[Stored records]
^^^^^^^^^^^^^^^^

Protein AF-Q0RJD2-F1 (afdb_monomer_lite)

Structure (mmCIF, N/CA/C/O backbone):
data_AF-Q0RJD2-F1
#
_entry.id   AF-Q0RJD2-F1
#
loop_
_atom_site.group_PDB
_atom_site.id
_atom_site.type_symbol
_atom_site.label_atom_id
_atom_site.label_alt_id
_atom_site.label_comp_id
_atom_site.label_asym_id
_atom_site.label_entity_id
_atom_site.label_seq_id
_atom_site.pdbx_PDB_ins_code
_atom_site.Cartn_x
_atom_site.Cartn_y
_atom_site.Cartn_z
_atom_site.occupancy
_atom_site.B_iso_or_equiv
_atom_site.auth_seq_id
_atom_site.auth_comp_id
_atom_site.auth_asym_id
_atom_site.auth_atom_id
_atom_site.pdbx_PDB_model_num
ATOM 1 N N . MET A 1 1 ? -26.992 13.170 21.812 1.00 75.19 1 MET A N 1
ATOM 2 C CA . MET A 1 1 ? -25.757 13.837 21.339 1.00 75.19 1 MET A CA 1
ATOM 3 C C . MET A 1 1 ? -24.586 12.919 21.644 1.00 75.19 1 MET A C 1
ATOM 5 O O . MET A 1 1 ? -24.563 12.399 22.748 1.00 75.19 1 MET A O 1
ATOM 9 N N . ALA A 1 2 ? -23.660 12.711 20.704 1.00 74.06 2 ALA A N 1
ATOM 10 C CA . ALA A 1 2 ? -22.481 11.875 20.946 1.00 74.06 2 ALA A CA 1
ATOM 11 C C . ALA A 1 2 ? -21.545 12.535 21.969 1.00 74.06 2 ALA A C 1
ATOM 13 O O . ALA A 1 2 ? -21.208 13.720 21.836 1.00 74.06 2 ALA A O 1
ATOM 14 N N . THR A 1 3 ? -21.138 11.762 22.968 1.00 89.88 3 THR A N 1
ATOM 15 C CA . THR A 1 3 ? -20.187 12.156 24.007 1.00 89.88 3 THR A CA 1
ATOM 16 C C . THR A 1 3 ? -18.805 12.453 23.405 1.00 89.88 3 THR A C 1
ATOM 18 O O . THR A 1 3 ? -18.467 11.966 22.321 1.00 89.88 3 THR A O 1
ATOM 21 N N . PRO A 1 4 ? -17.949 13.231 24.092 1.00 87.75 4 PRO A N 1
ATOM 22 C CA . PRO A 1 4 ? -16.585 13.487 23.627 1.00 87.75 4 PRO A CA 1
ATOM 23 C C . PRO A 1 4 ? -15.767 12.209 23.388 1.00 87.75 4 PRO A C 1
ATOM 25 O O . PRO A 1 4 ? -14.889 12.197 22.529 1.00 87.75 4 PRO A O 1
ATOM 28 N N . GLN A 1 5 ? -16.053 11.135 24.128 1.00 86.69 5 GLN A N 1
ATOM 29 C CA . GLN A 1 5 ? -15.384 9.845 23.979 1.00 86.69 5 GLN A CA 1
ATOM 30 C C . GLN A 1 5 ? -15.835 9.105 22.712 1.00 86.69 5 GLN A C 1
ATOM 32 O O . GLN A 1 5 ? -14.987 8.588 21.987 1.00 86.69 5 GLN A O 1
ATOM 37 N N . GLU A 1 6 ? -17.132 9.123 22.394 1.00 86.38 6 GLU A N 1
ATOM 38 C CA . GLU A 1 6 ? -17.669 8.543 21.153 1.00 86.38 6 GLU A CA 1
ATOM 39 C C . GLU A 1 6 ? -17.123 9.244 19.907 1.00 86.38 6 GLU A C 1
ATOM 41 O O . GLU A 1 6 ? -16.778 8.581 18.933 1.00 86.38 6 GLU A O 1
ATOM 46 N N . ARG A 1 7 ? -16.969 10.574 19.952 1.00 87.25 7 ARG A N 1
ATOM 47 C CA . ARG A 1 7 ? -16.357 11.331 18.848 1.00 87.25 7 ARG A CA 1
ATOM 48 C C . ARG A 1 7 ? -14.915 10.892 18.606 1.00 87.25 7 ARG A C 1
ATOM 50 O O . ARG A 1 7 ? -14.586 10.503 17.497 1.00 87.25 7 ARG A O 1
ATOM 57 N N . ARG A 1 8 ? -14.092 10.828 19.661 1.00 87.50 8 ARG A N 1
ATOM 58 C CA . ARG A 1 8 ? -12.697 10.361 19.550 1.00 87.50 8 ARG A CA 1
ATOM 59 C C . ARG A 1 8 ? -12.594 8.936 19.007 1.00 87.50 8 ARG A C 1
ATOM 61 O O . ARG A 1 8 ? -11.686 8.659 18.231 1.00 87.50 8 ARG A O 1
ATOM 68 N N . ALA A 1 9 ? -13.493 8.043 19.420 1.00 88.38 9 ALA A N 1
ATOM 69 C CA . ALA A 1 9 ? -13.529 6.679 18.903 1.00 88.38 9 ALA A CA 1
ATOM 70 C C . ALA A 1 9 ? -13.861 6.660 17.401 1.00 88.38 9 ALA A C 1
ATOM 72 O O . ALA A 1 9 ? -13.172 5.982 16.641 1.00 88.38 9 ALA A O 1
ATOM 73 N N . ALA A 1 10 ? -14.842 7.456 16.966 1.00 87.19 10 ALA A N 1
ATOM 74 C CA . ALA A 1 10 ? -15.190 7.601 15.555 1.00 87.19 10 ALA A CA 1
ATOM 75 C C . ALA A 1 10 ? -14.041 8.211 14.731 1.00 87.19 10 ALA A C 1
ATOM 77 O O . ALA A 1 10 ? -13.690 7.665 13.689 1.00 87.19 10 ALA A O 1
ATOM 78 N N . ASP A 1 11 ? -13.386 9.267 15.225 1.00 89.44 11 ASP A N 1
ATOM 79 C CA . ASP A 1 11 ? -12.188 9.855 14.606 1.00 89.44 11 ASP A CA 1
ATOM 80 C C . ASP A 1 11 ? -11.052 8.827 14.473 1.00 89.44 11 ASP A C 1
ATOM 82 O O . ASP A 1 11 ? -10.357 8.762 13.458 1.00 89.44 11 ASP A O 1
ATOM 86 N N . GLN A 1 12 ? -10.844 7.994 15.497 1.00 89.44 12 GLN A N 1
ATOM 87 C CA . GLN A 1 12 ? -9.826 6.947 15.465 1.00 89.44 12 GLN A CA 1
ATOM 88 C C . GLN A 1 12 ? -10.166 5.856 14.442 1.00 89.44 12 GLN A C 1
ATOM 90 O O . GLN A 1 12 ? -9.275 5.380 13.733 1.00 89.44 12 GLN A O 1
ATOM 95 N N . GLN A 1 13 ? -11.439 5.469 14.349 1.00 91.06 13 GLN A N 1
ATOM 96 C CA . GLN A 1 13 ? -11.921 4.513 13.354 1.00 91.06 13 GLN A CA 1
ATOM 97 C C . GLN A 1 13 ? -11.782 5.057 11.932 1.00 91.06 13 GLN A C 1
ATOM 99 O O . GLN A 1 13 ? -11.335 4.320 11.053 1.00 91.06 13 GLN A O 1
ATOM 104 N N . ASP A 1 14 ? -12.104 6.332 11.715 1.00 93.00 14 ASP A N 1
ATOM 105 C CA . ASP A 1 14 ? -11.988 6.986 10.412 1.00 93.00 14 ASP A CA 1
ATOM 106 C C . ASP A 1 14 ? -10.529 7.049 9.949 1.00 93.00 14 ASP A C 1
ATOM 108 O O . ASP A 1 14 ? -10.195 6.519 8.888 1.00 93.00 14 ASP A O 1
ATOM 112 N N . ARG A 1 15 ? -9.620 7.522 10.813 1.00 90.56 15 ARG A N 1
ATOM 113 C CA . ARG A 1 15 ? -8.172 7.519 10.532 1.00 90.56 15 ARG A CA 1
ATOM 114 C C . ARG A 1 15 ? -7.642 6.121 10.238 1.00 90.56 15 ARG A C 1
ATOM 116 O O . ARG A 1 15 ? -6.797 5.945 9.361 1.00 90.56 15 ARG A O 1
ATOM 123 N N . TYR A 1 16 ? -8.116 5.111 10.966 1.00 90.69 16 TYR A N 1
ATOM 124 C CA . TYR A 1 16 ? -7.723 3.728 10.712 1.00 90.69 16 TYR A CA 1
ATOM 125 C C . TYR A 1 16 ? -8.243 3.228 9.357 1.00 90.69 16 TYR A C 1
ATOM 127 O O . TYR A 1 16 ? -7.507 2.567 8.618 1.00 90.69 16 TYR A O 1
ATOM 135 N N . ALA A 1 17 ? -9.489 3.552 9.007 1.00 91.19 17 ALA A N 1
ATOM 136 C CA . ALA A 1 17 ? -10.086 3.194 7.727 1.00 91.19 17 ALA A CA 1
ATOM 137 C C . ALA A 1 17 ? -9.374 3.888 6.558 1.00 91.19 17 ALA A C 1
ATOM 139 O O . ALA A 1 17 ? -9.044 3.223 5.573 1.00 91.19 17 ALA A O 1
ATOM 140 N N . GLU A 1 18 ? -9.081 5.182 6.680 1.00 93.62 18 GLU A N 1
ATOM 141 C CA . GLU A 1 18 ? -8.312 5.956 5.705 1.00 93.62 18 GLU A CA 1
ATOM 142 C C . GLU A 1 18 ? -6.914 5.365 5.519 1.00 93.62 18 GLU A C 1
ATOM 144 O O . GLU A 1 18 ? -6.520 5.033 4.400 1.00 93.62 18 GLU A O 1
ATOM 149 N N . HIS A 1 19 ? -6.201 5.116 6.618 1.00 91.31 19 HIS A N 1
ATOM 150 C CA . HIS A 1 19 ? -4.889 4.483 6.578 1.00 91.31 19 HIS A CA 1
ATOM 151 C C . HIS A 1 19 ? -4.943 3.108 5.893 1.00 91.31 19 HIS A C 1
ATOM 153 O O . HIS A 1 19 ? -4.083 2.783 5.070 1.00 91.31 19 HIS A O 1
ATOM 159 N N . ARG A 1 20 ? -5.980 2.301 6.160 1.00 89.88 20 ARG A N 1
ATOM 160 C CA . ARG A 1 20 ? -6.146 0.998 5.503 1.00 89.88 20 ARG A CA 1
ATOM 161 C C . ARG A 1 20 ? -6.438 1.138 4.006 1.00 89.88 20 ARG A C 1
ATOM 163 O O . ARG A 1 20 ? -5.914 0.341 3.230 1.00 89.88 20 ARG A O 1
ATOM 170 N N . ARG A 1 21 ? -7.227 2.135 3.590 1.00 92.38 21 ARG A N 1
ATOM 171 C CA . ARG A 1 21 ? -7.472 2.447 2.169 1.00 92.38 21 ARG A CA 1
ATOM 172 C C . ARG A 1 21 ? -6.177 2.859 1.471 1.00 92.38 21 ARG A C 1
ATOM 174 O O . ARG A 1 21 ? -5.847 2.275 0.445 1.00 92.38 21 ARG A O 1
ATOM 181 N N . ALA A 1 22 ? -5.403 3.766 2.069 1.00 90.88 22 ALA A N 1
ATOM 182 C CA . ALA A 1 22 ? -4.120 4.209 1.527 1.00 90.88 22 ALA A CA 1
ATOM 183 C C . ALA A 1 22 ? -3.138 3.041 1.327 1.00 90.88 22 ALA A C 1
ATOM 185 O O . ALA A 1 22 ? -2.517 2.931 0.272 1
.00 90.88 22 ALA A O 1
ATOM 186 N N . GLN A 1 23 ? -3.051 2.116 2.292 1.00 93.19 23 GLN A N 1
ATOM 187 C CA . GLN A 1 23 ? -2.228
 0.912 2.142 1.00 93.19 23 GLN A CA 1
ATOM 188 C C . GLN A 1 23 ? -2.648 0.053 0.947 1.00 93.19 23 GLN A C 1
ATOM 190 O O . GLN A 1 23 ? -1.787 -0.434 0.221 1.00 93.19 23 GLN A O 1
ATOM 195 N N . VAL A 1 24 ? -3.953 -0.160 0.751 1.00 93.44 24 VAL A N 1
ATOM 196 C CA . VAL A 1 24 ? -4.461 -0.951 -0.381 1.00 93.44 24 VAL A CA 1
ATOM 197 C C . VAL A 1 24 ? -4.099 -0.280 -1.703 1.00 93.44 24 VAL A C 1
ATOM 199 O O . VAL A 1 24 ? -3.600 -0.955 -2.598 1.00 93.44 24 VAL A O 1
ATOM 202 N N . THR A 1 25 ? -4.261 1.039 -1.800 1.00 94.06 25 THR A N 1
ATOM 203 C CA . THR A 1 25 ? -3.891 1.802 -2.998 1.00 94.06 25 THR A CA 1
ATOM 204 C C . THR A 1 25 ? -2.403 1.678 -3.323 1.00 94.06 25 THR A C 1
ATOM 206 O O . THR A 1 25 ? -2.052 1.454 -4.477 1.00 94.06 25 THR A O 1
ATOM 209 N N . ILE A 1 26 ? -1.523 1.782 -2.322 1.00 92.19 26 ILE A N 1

^^^^^^^^^^^^^^^^

### Aim of the task
What should come out is the exact run of lines from the one holding "ATOM 183 C C" through the end of the records above, and nothing besides.

### Reply
ATOM 183 C C . ALA A 1 22 ? -3.138 3.041 1.327 1.00 90.88 22 ALA A C 1
ATOM 185 O O . ALA A 1 22 ? -2.517 2.931 0.272 1
.00 90.88 22 ALA A O 1
ATOM 186 N N . GLN A 1 23 ? -3.051 2.116 2.292 1.00 93.19 23 GLN A N 1
ATOM 187 C CA . GLN A 1 23 ? -2.228
 0.912 2.142 1.00 93.19 23 GLN A CA 1
ATOM 188 C C . GLN A 1 23 ? -2.648 0.053 0.947 1.00 93.19 23 GLN A C 1
ATOM 190 O O . GLN A 1 23 ? -1.787 -0.434 0.221 1.00 93.19 23 GLN A O 1
ATOM 195 N N . VAL A 1 24 ? -3.953 -0.160 0.751 1.00 93.44 24 VAL A N 1
ATOM 196 C CA . VAL A 1 24 ? -4.461 -0.951 -0.381 1.00 93.44 24 VAL A CA 1
ATOM 197 C C . VAL A 1 24 ? -4.099 -0.280 -1.703 1.00 93.44 24 VAL A C 1
ATOM 199 O O . VAL A 1 24 ? -3.600 -0.955 -2.598 1.00 93.44 24 VAL A O 1
ATOM 202 N N . THR A 1 25 ? -4.261 1.039 -1.800 1.00 94.06 25 THR A N 1
ATOM 203 C CA . THR A 1 25 ? -3.891 1.802 -2.998 1.00 94.06 25 THR A CA 1
ATOM 204 C C . THR A 1 25 ? -2.403 1.678 -3.323 1.00 94.06 25 THR A C 1
ATOM 206 O O . THR A 1 25 ? -2.052 1.454 -4.477 1.00 94.06 25 THR A O 1
ATOM 209 N N . ILE A 1 26 ? -1.523 1.782 -2.322 1.00 92.19 26 ILE A N 1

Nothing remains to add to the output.